In 2021 globally, organizations spent $39.2 billion on cloud databases. Yet, despite the growth, most organizations do not have a majority of their enterprise data in a modern data cloud warehouse.
Monte Carlo’s survey of more than 200 data leaders at the 2022 Snowflake Summit revealed that less than 25 percent of business data lives within a cloud system. For advocates of cloud solutions, this means that organisations are not realising the flexibility, scalability and security benefits that cloud computing can provide.
To make change means challenging those who prefer on-premises data storage. As an example, with Equifax a buggy code on a legacy server led to the miscalculation of credit scores for millions of customers.
One cloud advocate is Lior Gavish, co-founder and CTO of Monte Carlo. Gavish considers the main trends that are likely to impact the broader data engineering and analytics space in 2023.
Data contracts
According to Gavish data contracts are designed to prevent data quality issues that occur upstream when data generating services unexpectedly change. As he notes: “Data contracts are very much en vogue. Why? Thanks to changes made by software engineers who unknowingly create ramifications via updates that affect the downstream data pipeline and due to the rise of data modelling gives data engineers the option to deliver the data into the warehouse, pre-modelled. 2023 will see broader data contract adoption as practitioners attempt to apply these frameworks.”
Data monetization
This area is driven by economic pressures.

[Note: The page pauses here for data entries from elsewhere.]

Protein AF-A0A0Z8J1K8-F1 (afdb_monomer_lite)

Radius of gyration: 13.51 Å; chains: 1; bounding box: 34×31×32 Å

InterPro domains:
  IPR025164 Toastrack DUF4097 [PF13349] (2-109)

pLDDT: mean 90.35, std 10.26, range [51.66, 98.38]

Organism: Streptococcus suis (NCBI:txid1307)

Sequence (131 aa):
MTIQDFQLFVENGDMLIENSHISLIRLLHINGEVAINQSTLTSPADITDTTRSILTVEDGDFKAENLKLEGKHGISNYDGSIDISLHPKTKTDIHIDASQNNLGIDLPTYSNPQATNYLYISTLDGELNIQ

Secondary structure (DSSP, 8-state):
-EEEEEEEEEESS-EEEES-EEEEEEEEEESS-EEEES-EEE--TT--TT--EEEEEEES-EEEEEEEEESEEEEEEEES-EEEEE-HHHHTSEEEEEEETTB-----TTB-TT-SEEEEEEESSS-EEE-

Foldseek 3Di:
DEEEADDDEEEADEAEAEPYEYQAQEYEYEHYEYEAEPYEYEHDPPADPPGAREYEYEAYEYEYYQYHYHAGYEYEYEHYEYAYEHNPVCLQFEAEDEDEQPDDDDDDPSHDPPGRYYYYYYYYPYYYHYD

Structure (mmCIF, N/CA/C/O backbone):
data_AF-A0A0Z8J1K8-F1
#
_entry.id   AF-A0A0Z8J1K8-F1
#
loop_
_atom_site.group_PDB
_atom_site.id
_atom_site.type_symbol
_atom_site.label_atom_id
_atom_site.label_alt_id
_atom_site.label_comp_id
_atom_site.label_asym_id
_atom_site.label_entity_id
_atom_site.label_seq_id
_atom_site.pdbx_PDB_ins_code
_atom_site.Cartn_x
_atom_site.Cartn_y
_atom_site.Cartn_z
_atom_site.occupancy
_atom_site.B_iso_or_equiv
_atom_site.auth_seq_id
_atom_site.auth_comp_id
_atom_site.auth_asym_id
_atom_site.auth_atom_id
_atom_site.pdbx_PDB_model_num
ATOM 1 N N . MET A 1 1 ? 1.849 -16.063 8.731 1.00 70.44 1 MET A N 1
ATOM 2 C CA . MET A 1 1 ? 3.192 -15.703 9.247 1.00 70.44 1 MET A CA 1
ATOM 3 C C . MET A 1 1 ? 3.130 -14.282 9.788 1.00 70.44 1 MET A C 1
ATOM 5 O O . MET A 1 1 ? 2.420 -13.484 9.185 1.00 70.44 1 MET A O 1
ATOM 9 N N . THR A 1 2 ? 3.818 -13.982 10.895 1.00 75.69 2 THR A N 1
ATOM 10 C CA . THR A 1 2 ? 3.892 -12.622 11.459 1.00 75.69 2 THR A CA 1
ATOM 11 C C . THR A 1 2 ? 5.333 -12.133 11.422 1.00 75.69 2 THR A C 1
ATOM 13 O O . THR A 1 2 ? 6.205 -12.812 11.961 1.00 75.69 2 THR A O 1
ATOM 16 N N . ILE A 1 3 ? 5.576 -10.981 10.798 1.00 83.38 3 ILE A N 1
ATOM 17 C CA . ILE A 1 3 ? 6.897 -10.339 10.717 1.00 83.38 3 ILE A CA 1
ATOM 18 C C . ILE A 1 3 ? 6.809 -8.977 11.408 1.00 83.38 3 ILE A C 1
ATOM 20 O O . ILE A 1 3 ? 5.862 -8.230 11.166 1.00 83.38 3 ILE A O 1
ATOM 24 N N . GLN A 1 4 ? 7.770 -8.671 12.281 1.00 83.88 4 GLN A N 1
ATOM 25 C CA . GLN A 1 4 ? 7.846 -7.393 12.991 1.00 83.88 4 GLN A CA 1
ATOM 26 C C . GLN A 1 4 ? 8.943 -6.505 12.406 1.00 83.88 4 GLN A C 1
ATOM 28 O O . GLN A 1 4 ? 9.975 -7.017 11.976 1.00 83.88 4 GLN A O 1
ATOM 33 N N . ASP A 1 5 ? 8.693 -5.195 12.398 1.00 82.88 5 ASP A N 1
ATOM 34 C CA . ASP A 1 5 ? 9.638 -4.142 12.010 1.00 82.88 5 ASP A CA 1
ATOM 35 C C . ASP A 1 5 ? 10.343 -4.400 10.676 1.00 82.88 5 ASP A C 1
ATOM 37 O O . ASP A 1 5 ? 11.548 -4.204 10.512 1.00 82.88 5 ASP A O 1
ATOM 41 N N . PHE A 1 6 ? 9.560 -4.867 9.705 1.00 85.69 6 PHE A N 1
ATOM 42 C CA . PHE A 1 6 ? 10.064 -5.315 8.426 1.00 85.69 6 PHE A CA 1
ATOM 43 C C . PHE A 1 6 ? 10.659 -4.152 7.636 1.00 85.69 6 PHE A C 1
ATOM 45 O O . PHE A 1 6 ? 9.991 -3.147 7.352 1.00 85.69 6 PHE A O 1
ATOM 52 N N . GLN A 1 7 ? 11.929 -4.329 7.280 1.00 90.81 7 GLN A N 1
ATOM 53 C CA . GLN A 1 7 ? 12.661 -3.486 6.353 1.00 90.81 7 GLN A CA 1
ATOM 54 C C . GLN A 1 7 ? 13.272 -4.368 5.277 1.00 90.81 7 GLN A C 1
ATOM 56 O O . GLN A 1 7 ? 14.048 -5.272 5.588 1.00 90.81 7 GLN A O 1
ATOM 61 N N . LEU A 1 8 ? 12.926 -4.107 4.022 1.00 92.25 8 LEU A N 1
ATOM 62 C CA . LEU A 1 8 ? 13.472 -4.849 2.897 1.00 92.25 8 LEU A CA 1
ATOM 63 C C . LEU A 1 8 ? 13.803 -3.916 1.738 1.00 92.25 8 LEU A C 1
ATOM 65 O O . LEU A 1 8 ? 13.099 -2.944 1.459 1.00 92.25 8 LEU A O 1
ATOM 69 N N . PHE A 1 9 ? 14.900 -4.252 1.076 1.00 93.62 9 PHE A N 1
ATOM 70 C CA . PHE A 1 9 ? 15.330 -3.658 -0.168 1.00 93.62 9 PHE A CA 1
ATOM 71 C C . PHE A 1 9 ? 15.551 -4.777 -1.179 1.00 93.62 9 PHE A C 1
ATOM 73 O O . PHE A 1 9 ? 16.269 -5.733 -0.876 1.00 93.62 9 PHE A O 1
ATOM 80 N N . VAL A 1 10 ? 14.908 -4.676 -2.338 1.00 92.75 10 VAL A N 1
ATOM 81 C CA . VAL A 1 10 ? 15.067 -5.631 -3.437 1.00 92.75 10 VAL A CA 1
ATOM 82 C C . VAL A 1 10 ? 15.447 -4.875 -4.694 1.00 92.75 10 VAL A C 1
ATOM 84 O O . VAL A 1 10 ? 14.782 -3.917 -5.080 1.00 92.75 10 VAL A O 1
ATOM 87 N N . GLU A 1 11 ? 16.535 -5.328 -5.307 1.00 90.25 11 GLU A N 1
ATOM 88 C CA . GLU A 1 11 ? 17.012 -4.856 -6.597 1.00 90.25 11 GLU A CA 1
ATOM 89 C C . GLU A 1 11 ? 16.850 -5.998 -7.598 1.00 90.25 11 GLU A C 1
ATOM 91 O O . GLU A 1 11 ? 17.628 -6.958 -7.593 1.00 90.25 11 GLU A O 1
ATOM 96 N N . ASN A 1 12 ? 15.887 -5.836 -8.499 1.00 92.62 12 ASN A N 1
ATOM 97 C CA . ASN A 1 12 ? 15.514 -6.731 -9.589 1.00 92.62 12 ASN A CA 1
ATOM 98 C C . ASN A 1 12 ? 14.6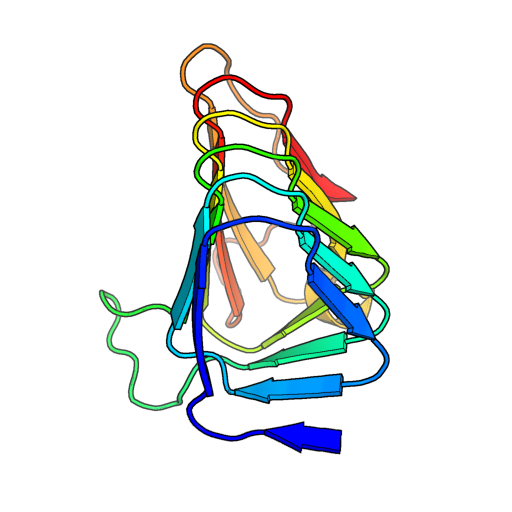69 -7.956 -9.213 1.00 92.62 12 ASN A C 1
ATOM 100 O O . ASN A 1 12 ? 14.879 -8.613 -8.192 1.00 92.62 12 ASN A O 1
ATOM 104 N N . GLY A 1 13 ? 13.805 -8.326 -10.163 1.00 93.25 13 GLY A N 1
ATOM 105 C CA . GLY A 1 13 ? 12.930 -9.493 -10.085 1.00 93.25 13 GLY A CA 1
ATOM 106 C C . GLY A 1 13 ? 11.642 -9.193 -9.330 1.00 93.25 13 GLY A C 1
ATOM 107 O O . GLY A 1 13 ? 11.560 -8.210 -8.610 1.00 93.25 13 GLY A O 1
ATOM 108 N N . ASP A 1 14 ? 10.632 -10.039 -9.505 1.00 96.75 14 ASP A N 1
ATOM 109 C CA . ASP A 1 14 ? 9.318 -9.778 -8.922 1.00 96.75 14 ASP A CA 1
ATOM 110 C C . ASP A 1 14 ? 9.245 -10.226 -7.459 1.00 96.75 14 ASP A C 1
ATOM 112 O O . ASP A 1 14 ? 9.809 -11.252 -7.055 1.00 96.75 14 ASP A O 1
ATOM 116 N N . MET A 1 15 ? 8.479 -9.481 -6.668 1.00 96.44 15 MET A N 1
ATOM 117 C CA . MET A 1 15 ? 8.176 -9.797 -5.282 1.00 96.44 15 MET A CA 1
ATOM 118 C C . MET A 1 15 ? 6.718 -10.211 -5.126 1.00 96.44 15 MET A C 1
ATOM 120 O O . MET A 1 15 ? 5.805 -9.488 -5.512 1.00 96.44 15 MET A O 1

Gavish notes: “In lean times, data teams have more pressure than ever to align their efforts with the bottomline. Data monetization is a mechanism for data teams to directly tie themselves to revenue. It also allows for the addition of data insights and reporting to products, a differentiator within an increasingly competitive marketplace”
Infrastructure as code
A newer service approach is centred on infrastructure. Gavish states: “Modern data operations require hyper-scalable cloud infrastructures, but constantly provisioning and maintaining these services can be tedious and time consuming. Infrastructure as code allows data engineers to create more seamless data pipeline infrastructure that is easier to provision, deprovision, and modify – critical when budgets are tight and headcount is limited.”
Data reliability engineering
Data needs to be reliable to meet business need and to keep clients onside. Gavish considers: “All too often, bad data is first discovered by stakeholders downstream in dashboards and reports instead of in the pipeline— or even before. Since data is rarely ever in its ideal, perfectly reliable state, data teams are hiring data reliability engineers to put the tooling (like data observability platforms and data testing) and processes (like CI/CD) in place to ensure that when issues happen, they’re quickly resolved and impact is conveyed to those who need to know before your CFO finds out.”